ABSTRACT

Disagreement and debate abound about the benefits and detriments of international migration for host societies. Still, academics, policy-makers, and the general public are in concert on the dramatic, transformative effects of immigration on US society at the turn of the millennium. Though immigration and emigration remain relatively rare phenomena on a global scale (see Bilsborrow, Chapter 5 of this volume), their impact is heavily felt, especially given their geographic concentration in traditional and emergent US gateways. When we enumerate stocks of immigrants and their children, who increasingly straddle multiple, transnational social worlds, and when we acknowledge the myriad institutions with which they interact – schools, labor markets, politics, and health care, to name a few – it is immediately apparent that immigration has enormous effects at multiple social levels – the family, local community, and host and origin nation – and in multiple institutional domains. Jointly, the chapters gathered for this volume reveal many of the complexities surrounding contemporary immigration and immigrant incorporation. Also threading through the volume are indications of the reach, and more often the limits, of human rights protections as they pertain to noncitizens, especially the expanding numbers of unauthorized immigrants who face uncertain fates, ambiguous status, and ill-defined rights within US. borders.
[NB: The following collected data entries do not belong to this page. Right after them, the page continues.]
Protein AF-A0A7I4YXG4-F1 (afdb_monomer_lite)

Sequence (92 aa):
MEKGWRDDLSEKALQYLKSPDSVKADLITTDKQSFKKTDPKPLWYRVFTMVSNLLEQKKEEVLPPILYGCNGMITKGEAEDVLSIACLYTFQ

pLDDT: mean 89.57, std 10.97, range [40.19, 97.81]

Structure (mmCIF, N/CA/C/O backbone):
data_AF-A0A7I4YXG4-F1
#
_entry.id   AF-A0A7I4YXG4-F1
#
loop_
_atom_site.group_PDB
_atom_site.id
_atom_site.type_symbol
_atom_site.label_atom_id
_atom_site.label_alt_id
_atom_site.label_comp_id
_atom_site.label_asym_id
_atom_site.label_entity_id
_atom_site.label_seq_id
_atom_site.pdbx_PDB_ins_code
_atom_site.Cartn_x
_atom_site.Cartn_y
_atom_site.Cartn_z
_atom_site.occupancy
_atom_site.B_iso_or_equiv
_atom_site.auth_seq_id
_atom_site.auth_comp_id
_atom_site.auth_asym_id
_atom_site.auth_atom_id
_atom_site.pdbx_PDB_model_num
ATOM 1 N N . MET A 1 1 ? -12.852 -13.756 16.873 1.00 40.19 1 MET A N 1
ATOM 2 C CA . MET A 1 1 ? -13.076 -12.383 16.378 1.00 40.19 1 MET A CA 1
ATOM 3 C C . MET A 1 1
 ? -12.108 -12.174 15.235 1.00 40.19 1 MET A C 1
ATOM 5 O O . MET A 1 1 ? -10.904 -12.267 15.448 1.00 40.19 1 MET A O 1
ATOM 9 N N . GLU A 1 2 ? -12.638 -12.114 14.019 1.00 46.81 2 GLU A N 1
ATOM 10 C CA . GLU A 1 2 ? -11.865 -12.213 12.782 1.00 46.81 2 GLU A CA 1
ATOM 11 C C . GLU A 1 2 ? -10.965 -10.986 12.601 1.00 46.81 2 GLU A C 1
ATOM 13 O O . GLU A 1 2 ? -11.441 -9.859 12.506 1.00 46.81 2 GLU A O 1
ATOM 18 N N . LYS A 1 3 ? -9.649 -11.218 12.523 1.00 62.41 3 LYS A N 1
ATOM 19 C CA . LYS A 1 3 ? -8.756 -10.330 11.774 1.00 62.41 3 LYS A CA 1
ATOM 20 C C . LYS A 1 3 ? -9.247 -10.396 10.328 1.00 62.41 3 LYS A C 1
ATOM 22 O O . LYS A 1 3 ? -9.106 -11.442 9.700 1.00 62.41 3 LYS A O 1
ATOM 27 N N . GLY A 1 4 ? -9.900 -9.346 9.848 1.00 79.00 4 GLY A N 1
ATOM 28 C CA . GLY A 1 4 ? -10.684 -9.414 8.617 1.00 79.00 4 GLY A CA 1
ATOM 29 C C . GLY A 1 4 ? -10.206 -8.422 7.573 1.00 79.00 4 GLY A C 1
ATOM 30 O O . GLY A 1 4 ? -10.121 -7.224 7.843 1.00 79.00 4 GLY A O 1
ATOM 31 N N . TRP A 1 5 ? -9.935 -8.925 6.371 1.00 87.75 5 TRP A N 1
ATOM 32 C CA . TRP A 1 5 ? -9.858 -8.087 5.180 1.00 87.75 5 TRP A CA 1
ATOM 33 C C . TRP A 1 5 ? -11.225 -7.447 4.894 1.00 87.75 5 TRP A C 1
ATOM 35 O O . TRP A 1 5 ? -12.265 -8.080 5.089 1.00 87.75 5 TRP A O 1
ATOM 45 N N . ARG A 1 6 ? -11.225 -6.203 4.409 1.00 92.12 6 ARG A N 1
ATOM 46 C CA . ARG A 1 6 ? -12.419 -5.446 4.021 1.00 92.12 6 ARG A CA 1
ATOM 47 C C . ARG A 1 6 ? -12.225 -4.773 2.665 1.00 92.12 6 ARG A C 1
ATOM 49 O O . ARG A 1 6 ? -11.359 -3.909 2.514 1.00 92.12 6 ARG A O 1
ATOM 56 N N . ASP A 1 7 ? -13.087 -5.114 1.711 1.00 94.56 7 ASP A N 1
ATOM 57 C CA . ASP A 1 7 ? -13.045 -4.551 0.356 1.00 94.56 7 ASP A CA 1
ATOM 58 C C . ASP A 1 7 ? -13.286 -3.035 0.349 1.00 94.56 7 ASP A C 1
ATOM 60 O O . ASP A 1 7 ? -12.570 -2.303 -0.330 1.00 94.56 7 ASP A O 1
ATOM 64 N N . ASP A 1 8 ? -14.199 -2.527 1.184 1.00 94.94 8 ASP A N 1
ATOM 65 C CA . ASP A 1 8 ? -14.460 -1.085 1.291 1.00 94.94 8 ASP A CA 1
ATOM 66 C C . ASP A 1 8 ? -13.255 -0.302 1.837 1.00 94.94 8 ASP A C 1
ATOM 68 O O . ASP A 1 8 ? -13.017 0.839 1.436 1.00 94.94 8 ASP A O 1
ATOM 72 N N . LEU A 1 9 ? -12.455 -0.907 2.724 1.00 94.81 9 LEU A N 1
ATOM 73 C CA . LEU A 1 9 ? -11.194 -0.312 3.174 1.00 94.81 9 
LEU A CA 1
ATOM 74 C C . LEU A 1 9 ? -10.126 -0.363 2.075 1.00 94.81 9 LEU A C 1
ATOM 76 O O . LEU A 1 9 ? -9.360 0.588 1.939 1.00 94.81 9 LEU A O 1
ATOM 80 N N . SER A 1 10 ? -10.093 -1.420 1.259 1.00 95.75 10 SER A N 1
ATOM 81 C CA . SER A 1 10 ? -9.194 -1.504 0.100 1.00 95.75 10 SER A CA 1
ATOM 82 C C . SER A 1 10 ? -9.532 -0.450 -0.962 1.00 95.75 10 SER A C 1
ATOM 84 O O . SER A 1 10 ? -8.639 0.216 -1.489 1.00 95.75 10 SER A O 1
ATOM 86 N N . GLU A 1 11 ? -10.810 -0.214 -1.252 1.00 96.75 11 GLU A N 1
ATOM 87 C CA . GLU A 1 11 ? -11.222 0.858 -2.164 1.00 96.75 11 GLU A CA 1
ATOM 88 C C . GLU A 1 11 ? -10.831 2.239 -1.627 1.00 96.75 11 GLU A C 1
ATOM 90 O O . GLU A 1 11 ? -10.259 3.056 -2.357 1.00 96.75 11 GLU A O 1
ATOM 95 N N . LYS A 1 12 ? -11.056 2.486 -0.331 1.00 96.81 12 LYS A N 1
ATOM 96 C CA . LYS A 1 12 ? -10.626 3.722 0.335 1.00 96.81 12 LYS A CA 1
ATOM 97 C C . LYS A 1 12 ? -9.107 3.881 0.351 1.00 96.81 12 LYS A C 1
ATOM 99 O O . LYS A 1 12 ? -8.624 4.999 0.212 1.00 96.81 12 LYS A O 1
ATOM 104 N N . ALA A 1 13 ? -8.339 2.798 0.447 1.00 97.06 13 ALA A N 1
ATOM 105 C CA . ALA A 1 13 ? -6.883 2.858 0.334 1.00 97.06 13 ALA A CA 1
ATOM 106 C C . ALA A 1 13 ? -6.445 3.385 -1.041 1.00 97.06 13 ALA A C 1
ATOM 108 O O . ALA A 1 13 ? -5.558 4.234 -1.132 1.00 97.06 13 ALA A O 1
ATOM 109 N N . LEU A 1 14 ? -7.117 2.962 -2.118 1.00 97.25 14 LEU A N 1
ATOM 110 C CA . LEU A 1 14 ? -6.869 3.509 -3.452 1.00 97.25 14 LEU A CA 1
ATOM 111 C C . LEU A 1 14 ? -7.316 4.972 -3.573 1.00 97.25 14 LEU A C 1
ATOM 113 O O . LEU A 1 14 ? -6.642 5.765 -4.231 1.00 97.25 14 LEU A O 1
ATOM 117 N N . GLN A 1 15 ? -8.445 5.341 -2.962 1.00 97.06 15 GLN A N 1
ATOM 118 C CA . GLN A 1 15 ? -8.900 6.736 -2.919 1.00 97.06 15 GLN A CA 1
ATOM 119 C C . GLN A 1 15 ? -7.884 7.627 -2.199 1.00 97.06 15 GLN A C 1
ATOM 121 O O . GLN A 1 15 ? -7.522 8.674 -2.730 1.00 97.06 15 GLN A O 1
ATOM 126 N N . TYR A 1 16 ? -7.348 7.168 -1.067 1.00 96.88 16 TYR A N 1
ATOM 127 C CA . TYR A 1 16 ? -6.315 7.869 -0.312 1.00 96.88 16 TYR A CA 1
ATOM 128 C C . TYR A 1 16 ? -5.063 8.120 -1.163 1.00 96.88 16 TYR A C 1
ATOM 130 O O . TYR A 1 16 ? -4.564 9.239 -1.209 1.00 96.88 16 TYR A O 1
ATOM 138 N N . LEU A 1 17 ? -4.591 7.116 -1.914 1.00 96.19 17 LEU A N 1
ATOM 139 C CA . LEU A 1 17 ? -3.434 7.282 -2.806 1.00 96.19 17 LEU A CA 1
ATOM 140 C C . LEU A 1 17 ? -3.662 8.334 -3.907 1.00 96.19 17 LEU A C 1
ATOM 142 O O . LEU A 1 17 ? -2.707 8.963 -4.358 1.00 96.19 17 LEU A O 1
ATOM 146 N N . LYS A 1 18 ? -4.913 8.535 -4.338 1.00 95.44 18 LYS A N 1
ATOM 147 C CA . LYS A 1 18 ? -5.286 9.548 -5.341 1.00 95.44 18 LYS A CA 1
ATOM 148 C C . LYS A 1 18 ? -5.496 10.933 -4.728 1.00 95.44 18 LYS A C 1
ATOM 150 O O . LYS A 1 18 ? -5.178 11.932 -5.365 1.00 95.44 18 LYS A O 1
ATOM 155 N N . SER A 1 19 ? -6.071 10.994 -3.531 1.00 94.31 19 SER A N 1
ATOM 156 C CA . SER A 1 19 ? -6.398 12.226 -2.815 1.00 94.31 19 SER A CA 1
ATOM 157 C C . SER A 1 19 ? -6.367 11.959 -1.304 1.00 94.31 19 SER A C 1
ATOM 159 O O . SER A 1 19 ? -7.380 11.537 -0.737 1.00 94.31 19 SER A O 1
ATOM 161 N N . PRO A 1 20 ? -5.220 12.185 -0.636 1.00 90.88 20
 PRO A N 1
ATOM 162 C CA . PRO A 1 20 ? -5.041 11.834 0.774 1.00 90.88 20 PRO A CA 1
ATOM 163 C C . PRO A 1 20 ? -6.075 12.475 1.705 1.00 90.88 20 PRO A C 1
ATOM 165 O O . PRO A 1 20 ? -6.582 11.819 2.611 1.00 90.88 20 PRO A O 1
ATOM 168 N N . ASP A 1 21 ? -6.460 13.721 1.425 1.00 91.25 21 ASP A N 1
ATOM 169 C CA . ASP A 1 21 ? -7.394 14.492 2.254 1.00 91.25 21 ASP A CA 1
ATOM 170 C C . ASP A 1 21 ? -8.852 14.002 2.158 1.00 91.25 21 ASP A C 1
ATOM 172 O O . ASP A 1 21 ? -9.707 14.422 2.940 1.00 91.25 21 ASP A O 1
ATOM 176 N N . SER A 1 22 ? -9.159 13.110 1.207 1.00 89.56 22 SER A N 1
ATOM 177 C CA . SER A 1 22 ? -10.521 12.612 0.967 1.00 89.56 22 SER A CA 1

The past ten years have been marked by economic recession of historic proportions, dramatic technological changes, and a series of terrorist attacks and wars with global reach, each of which has altered the contours of globalization, including the global flows of immigrants, refugees, return migrants, and migrant remittances. International migration has persisted amidst such changes and turmoil; however, immigrants’ experiences are undeniably altered amidst emerging economic and geopolitical concerns. Collectively, the contributors to this volume provide valuable initial insights into the content, character and challenges of migration in the 21st century.